Before run the baseline system, please download the DuReaderrobust dataset and the pretrained model parameters (ERNIE 1.0 base):
sh download.sh
The dataset will be saved into data/
, the pretrained and fine-tuned model parameters will be saved into pretrained_model/
and finetuned_model/
, respectively. Note that the fine-tuned model was fine-tuned from the training data based on the pretrained model (ERNIE 1.0).
The descriptions of the data structure can be found in data/README.md
.
To fine-tune a model (on the demo dataset), please run the following command:
sh train.sh --train_file data/demo/demo_train.json --predict_file data/demo/demo_dev.json
This will start the training process on the demo dataset. At the end of training, model parameters and predictions will be saved into output/
.
To train the model with user specified arguments (e.g. multi-GPUs, more epochs and larger batch size), please run the following command:
CUDA_VISIBLE_DEVICES=0,1,2,3 sh train.sh --epoch 5 --batch_size 8 --train_file data/demo/demo_train.json --predict_file data/demo/demo_dev.json
You can also directly modify the arguments in train.sh
. More arguments can be found in src/run_mrc.py
.
To predict with fine-tuned parameters, (e.g. on the devlopment set), please run the following command:
CKPT=<your_model_dir> sh predict.sh --predict_file data/dev.json
The model parameters under your_model_dir
(e.g. finetuned_model
as we have provided) will be loaded for prediction. The predicted answers will be saved into output/
.
F1-score and exact match (EM) are used as evaluation metrics. Here we provide a script evaluate.py
for evaluation.
To evluate, run
python evaluate.py <reference_file> <prediction_file>
Where <reference_file>
is the dataset file (e.g. data/dev.json
), and <prediction_file>
is the model prediction (e.g. output/dev_predictions.json
) that should be a valid JSON file of (qid, answer) pairs, for example:
{
"question_id_1" : "answer for question 1",
...
"question_id_N": "answer for question N"
}
After runing the evaluation script, you will get the evaluation results with the following format:
{"F1": "80.842", "EM": "69.019", "TOTAL": 1417, "SKIP": 0}
The performance of our baseline model (i.e. the fine-tuned model we provided above) are shown below:
Dataset | F1 | EM |
---|---|---|
basic dev | 80.84 | 69.02 |
To get the competition started quickly, we also release the baseline based on PaddleHub (https://github.com/PaddlePaddle/PaddleHub). PaddleHub is an application toolkit for pre-trained models of PaddlePaddle(『飞桨』预训练模型应用工具).

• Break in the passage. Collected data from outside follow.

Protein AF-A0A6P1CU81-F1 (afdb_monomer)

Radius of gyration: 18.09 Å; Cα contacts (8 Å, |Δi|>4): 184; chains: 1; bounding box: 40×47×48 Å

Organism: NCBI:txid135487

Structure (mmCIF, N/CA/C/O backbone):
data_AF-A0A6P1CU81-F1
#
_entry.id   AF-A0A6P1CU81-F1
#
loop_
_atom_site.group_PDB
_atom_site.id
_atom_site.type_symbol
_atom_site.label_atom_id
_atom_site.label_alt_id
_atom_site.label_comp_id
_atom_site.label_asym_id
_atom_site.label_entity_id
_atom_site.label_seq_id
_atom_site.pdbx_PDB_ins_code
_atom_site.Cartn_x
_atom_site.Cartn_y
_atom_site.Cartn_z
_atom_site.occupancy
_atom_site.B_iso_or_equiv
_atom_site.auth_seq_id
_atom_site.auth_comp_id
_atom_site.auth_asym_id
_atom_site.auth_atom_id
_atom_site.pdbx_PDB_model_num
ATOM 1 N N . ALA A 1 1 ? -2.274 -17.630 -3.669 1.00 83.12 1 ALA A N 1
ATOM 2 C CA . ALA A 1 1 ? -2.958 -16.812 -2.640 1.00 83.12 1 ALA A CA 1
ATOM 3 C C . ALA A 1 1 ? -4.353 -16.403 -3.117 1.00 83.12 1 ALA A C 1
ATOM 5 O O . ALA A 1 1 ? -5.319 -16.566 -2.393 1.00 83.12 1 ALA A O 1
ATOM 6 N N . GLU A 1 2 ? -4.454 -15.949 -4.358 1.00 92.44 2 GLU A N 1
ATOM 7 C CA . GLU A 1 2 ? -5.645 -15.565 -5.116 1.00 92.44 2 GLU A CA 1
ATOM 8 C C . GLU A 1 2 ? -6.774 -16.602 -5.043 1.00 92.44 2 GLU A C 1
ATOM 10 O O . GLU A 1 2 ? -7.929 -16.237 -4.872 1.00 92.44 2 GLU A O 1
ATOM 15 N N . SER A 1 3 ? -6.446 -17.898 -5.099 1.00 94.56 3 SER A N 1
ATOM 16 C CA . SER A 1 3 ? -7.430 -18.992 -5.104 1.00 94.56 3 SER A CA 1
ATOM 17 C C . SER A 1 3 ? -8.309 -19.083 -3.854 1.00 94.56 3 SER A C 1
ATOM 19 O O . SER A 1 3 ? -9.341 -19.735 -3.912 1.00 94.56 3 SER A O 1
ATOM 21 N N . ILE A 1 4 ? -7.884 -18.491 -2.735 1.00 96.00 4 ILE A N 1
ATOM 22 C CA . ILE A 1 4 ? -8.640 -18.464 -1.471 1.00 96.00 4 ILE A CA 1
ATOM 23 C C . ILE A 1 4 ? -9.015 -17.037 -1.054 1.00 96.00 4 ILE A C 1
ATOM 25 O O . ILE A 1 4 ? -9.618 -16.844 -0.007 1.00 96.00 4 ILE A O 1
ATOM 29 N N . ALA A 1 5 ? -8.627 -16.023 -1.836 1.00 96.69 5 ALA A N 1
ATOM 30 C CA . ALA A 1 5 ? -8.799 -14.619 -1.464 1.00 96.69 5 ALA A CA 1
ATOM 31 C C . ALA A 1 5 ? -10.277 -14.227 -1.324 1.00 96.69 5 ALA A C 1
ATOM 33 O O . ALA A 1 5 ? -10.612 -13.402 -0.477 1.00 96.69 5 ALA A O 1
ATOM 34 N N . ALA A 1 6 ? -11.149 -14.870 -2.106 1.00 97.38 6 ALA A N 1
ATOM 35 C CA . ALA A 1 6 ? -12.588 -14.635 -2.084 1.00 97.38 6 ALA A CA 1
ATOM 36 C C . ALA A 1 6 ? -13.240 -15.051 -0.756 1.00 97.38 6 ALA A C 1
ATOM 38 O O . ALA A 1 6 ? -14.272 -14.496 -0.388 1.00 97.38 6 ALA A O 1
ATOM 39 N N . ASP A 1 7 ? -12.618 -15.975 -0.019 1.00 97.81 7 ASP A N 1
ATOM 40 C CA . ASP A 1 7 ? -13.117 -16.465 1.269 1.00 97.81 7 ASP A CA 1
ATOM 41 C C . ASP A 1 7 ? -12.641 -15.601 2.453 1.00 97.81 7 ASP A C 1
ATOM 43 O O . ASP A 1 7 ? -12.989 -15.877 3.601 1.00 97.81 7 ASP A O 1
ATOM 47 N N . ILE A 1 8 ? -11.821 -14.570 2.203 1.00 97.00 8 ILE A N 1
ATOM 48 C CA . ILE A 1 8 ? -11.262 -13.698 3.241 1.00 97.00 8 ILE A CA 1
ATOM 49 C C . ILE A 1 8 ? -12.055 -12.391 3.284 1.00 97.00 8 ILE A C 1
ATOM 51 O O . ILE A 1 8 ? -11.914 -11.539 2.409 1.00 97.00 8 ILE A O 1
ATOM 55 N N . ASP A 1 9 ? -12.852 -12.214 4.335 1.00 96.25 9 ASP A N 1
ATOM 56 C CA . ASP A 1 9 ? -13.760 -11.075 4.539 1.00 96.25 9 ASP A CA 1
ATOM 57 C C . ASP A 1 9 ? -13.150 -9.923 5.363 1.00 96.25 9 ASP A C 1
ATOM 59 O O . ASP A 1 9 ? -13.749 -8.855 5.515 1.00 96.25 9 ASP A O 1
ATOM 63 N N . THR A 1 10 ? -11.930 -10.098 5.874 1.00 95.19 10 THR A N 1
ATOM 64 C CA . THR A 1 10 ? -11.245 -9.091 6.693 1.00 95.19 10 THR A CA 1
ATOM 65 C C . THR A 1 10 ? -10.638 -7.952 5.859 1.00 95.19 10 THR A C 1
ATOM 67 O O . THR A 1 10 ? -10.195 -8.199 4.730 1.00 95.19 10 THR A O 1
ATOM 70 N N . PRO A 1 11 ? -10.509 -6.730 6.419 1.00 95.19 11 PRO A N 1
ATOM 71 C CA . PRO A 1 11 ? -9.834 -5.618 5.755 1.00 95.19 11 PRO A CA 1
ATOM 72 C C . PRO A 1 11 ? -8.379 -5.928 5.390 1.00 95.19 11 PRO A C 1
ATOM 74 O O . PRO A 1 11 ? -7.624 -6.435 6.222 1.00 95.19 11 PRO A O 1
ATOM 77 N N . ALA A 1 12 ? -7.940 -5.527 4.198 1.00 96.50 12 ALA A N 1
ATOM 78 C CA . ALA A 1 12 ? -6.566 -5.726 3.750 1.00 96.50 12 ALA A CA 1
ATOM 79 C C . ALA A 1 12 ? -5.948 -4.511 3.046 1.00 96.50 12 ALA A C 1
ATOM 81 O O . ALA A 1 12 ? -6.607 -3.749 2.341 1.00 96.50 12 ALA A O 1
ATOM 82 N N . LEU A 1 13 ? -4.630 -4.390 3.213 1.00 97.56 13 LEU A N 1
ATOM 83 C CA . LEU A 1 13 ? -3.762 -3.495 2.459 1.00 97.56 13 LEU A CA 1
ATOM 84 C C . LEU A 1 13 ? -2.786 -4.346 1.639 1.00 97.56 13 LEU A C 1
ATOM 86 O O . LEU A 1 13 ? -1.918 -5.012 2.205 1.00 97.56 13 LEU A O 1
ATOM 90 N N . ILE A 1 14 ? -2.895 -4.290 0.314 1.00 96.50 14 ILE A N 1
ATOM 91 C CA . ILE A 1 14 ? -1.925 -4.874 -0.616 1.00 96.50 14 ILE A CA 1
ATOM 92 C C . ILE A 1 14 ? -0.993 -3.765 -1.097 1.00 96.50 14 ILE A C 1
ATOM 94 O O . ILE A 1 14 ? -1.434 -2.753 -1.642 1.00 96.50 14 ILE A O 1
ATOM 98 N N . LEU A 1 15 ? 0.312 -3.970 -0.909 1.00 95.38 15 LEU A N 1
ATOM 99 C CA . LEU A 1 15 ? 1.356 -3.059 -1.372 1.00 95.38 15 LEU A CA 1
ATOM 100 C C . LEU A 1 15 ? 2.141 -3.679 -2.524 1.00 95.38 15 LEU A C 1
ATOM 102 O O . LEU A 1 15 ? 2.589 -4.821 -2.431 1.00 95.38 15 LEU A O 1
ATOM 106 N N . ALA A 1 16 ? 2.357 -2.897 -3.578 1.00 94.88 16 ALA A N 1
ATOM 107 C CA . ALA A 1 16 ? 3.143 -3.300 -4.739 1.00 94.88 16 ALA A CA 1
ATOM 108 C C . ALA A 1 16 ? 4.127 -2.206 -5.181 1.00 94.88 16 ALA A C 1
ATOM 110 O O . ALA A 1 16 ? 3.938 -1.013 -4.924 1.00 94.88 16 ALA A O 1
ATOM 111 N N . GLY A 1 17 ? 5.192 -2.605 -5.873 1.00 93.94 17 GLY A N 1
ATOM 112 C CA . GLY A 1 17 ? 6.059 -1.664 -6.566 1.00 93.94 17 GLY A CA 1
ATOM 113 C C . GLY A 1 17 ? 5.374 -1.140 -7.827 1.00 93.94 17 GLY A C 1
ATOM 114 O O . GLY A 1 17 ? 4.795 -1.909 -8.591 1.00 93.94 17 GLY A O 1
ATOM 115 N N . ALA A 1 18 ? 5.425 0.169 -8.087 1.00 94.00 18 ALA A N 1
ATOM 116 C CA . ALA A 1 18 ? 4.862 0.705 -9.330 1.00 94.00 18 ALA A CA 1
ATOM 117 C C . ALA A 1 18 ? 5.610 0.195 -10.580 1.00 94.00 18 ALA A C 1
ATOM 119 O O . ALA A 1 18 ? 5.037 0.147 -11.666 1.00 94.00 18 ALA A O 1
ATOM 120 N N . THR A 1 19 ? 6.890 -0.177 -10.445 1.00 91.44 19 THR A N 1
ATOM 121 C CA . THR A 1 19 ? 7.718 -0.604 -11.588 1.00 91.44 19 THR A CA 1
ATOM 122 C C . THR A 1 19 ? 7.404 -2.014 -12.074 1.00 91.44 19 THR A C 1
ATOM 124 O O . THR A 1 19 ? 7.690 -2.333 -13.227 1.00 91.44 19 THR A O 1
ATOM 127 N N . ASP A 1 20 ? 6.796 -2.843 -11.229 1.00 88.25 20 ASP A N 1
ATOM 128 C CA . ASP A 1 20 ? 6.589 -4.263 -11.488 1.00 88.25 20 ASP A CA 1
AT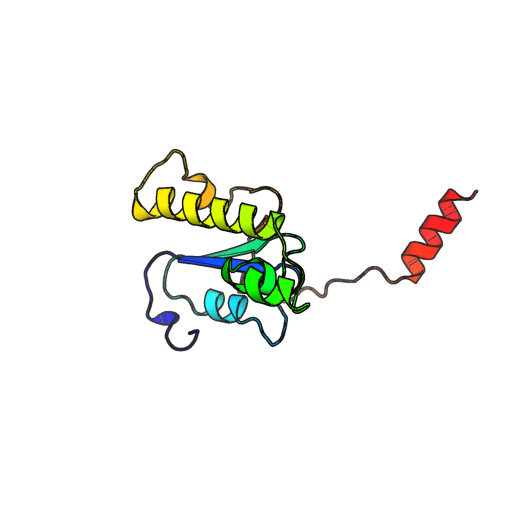OM 129 C C . ASP A 1 20 ? 5.190 -4.773 -11.127 1.00 88.25 20 ASP A C 1
ATOM 131 O O . ASP A 1 20 ? 4.943 -5.974 -11.252 1.00 88.25 20 ASP A O 1
ATOM 135 N N . LEU A 1 21 ? 4.254 -3.873 -10.793 1.00 92.69 21 LEU A N 1
ATOM 136 C CA . LEU A 1 21 ? 2.841 -4.174 -10.534 1.00 92.69 21 LEU A CA 1
ATOM 137 C C . LEU A 1 21 ? 2.240 -5.135 -11.572 1.00 92.69 21 LEU A C 1
ATOM 139 O O . LEU A 1 21 ? 1.538 -6.071 -11.198 1.00 92.69 21 LEU A O 1
ATOM 143 N N . ARG A 1 22 ? 2.526 -4.895 -12.859 1.00 89.88 22 ARG A N 1
ATOM 144 C CA . ARG A 1 22 ? 2.036 -5.681 -14.008 1.00 89.88 22 ARG A CA 1
ATOM 145 C C . ARG A 1 22 ? 3.081 -6.647 -14.582 1.00 89.88 22 ARG A C 1
ATOM 147 O O . ARG A 1 22 ? 2.947 -7.110 -15.710 1.00 89.88 22 ARG A O 1
ATOM 154 N N . SER A 1 23 ? 4.162 -6.914 -13.854 1.00 88.75 23 SER A N 1
ATOM 155 C CA . SER A 1 23 ? 5.134 -7.928 -14.268 1.00 88.75 23 SER A CA 1
ATOM 156 C C . SER A 1 23 ? 4.553 -9.334 -14.099 1.00 88.75 23 SER A C 1
ATOM 158 O O . SER A 1 23 ? 3.698 -9.560 -13.248 1.00 88.75 23 SER A O 1
ATOM 160 N N . THR A 1 24 ? 5.071 -10.309 -14.848 1.00 87.38 24 THR A N 1
ATOM 161 C CA . THR A 1 24 ? 4.686 -11.729 -14.718 1.00 87.38 24 THR A CA 1
ATOM 162 C C . THR A 1 24 ? 4.946 -12.297 -13.317 1.00 87.38 24 THR A C 1
ATOM 164 O O . THR A 1 24 ? 4.340 -13.290 -12.933 1.00 87.38 24 THR A O 1
ATOM 167 N N . ASN A 1 25 ? 5.832 -11.664 -12.544 1.00 84.31 25 ASN A N 1
ATOM 168 C CA . ASN A 1 25 ? 6.174 -12.079 -11.185 1.00 84.31 25 ASN A CA 1
ATOM 169 C C . ASN A 1 25 ? 5.278 -11.439 -10.111 1.00 84.31 25 ASN A C 1
ATOM 171 O O . ASN A 1 25 ? 5.454 -11.732 -8.930 1.00 84.31 25 ASN A O 1
ATOM 175 N N . SER A 1 26 ? 4.355 -10.553 -10.495 1.00 89.56 26 SER A N 1
ATOM 176 C CA . SER A 1 26 ? 3.436 -9.881 -9.580 1.00 89.56 26 SER A CA 1
ATOM 177 C C . SER A 1 26 ? 2.045 -10.485 -9.679 1.00 89.56 26 SER A C 1
ATOM 179 O O . SER A 1 26 ? 1.493 -10.651 -10.764 1.00 89.56 26 SER A O 1
ATOM 181 N N . ASN A 1 27 ? 1.447 -10.735 -8.520 1.00 93.88 27 ASN A N 1
ATOM 182 C CA . ASN A 1 27 ? 0.050 -11.119 -8.397 1.00 93.88 27 ASN A CA 1
ATOM 183 C C . ASN A 1 27 ? -0.787 -10.124 -7.583 1.00 93.88 27 ASN A C 1
ATOM 185 O O . ASN A 1 27 ? -1.882 -10.455 -7.141 1.00 93.88 27 ASN A O 1
ATOM 189 N N . ALA A 1 28 ? -0.302 -8.895 -7.393 1.00 95.44 28 ALA A N 1
ATOM 190 C CA . ALA A 1 28 ? -0.991 -7.910 -6.564 1.00 95.44 28 ALA A CA 1
ATOM 191 C C . ALA A 1 28 ? -2.380 -7.535 -7.114 1.00 95.44 28 ALA A C 1
ATOM 193 O O . ALA A 1 28 ? -3.335 -7.469 -6.347 1.00 95.44 28 ALA A O 1
ATOM 194 N N . ILE A 1 29 ? -2.507 -7.346 -8.435 1.00 96.31 29 ILE A N 1
ATOM 195 C CA . ILE A 1 29 ? -3.795 -7.068 -9.095 1.00 96.31 29 ILE A CA 1
ATOM 196 C C . ILE A 1 29 ? -4.762 -8.255 -8.976 1.00 96.31 29 ILE A C 1
ATOM 198 O O . ILE A 1 29 ? -5.848 -8.048 -8.442 1.00 96.31 29 ILE A O 1
ATOM 202 N N . PRO A 1 30 ? -4.422 -9.488 -9.415 1.00 95.94 30 PRO A N 1
ATOM 203 C CA . PRO A 1 30 ? -5.361 -10.605 -9.318 1.00 95.94 30 PRO A CA 1
ATOM 204 C C . PRO A 1 30 ? -5.70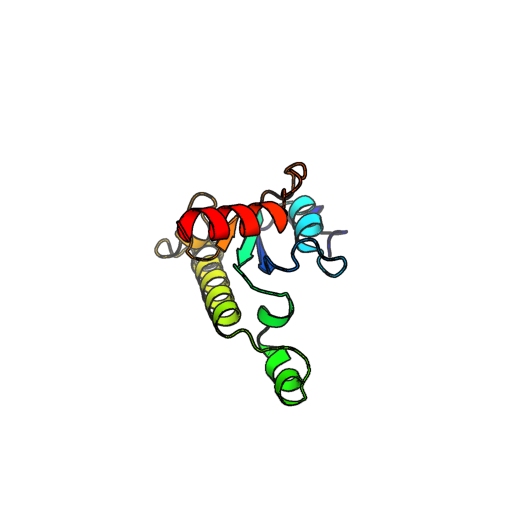5 -10.962 -7.866 1.00 95.94 30 PRO A C 1
ATOM 206 O O . PRO A 1 30 ? -6.834 -11.359 -7.600 1.00 95.94 30 PRO A O 1
ATOM 209 N N . LEU A 1 31 ? -4.781 -10.773 -6.916 1.00 96.88 31 LEU A N 1
ATOM 210 C CA . LEU A 1 31 ? -5.075 -10.935 -5.493 1.00 96.88 31 LEU A CA 1
ATOM 211 C C . LEU A 1 31 ? -6.073 -9.884 -4.991 1.00 96.88 31 LEU A C 1
ATOM 213 O O . LEU A 1 31 ? -7.020 -10.242 -4.300 1.00 96.88 31 LEU A O 1
ATOM 217 N N . ALA A 1 32 ? -5.872 -8.609 -5.340 1.00 97.00 32 ALA A N 1
ATOM 218 C CA . ALA A 1 32 ? -6.771 -7.522 -4.960 1.00 97.00 32 ALA A CA 1
ATOM 219 C C . ALA A 1 32 ? -8.163 -7.683 -5.583 1.00 97.00 32 ALA A C 1
ATOM 221 O O . ALA A 1 32 ? -9.158 -7.505 -4.892 1.00 97.00 32 ALA A O 1
ATOM 222 N N . ALA A 1 33 ? -8.230 -8.072 -6.859 1.00 96.56 33 ALA A N 1
ATOM 223 C CA . ALA A 1 33 ? -9.484 -8.298 -7.574 1.00 96.56 33 ALA A CA 1
ATOM 224 C C . ALA A 1 33 ? -10.292 -9.479 -7.012 1.00 96.56 33 ALA A C 1
ATOM 226 O O . ALA A 1 33 ? -11.511 -9.507 -7.149 1.00 96.56 33 ALA A O 1
ATOM 227 N N . ALA A 1 34 ? -9.619 -10.468 -6.418 1.00 97.31 34 ALA A N 1
ATOM 228 C CA . ALA A 1 34 ? -10.258 -11.650 -5.849 1.00 97.31 34 ALA A CA 1
ATOM 229 C C . ALA A 1 34 ? -10.576 -11.517 -4.351 1.00 97.31 34 ALA A C 1
ATOM 231 O O . ALA A 1 34 ? -11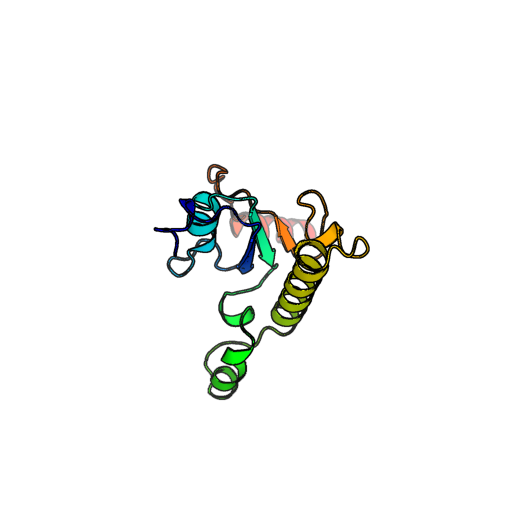.160 -12.440 -3.793 1.00 97.31 34 ALA A O 1
ATOM 232 N N . TRP A 1 35 ? -10.166 -10.438 -3.678 1.00 98.06 35 TRP A N 1
ATOM 233 C CA . TRP A 1 35 ? -10.308 -10.311 -2.225 1.00 98.06 35 TRP A CA 1
ATOM 234 C C . TRP A 1 35 ? -11.779 -10.165 -1.806 1.00 98.06 35 TRP A C 1
ATOM 236 O O . TRP A 1 35 ? -12.490 -9.324 -2.348 1.00 98.06 35 TRP A O 1
ATOM 246 N N . GLY A 1 36 ? -12.236 -10.972 -0.842 1.00 97.12 36 GLY A N 1
ATOM 247 C CA . GLY A 1 36 ? -13.647 -11.012 -0.429 1.00 97.12 36 GLY A CA 1
ATOM 248 C C . GLY A 1 36 ? -14.094 -9.841 0.457 1.00 97.12 36 GLY A C 1
ATOM 249 O O . GLY A 1 36 ? -15.266 -9.466 0.449 1.00 97.12 36 GLY A O 1
ATOM 250 N N . GLY A 1 37 ? -13.172 -9.263 1.229 1.00 95.69 37 GLY A N 1
ATOM 251 C CA . GLY A 1 37 ? -13.425 -8.163 2.162 1.00 95.69 37 GLY A CA 1
ATOM 252 C C . GLY A 1 37 ? -13.032 -6.773 1.643 1.00 95.69 37 GLY A C 1
ATOM 253 O O . GLY A 1 37 ? -12.634 -6.607 0.489 1.00 95.69 37 GLY A O 1
ATOM 254 N N . PRO A 1 38 ? -13.077 -5.743 2.509 1.00 95.38 38 PRO A N 1
ATOM 255 C CA . PRO A 1 38 ? -12.553 -4.417 2.190 1.00 95.38 38 PRO A CA 1
ATOM 256 C C . PRO A 1 38 ? -11.059 -4.474 1.841 1.00 95.38 38 PRO A C 1
ATOM 258 O O . PRO A 1 38 ? -10.263 -5.072 2.563 1.00 95.38 38 PRO A O 1
ATOM 261 N N . MET A 1 39 ? -10.664 -3.824 0.750 1.00 96.62 39 MET A N 1
ATOM 262 C CA . MET A 1 39 ? -9.327 -3.948 0.169 1.00 96.62 39 MET A CA 1
ATOM 263 C C . MET A 1 39 ? -8.807 -2.591 -0.298 1.00 96.62 39 MET A C 1
ATOM 265 O O . MET A 1 39 ? -9.506 -1.863 -0.997 1.00 96.62 39 MET A O 1
ATOM 269 N N . LEU A 1 40 ? -7.546 -2.294 0.017 1.00 97.69 40 LEU A N 1
ATOM 270 C CA . LEU A 1 40 ? -6.774 -1.232 -0.620 1.00 97.69 40 LEU A CA 1
ATOM 271 C C . LEU A 1 40 ? -5.577 -1.827 -1.364 1.00 97.69 40 LEU A C 1
ATOM 273 O O . LEU A 1 40 ? -4.667 -2.367 -0.735 1.00 97.69 40 LEU A O 1
ATOM 277 N N . LEU A 1 41 ? -5.521 -1.652 -2.685 1.00 97.50 41 LEU A N 1
ATOM 278 C CA . LEU A 1 41 ? -4.309 -1.890 -3.468 1.00 97.50 41 LEU A CA 1
ATOM 279 C C . LEU A 1 41 ? -3.571 -0.564 -3.668 1.00 97.50 41 LEU A C 1
ATOM 281 O O . LEU A 1 41 ? -4.066 0.338 -4.341 1.00 97.50 41 LEU A O 1
ATOM 285 N N . ARG A 1 42 ? -2.371 -0.440 -3.099 1.00 96.94 42 ARG A N 1
ATOM 286 C CA . ARG A 1 42 ? -1.532 0.759 -3.225 1.00 96.94 42 ARG A CA 1
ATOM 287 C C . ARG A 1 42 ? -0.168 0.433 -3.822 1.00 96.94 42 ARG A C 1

What's your need is to install the latest paddlehub toolkit by the command
pip install --upgrade paddlehub
Then, run
cd paddlehub_baseline
sh paddlehub_reading_comprehension.sh
You will fine-tune the ERNIE pretrained model on the competition dataset and get the final prediction results.
Now, you can submit the results to the competition.
All questions about PaddleHub, you can raise an issue (https://github.com/PaddlePaddle/PaddleHub/issues). We will reply as soon as possible.
The same codes also are released on the demo.
Copyright 2020 Baidu.com, Inc. All Rights Reserved
Licensed under the Apache License, Version 2.0 (the "License"); you may not use this file except in compliance with the License. You may obtain a copy of the License at
http://www.apache.org/licenses/LICENSE-2.0
Unless required by applicable law or agreed to in writing, software distributed under the License is distributed on an "AS IS" BASIS, WITHOUT WARRANTIES OR CONDITIONS OF ANY KIND, either express or implied. See the License for the specific language governing permissions and limitations under the License.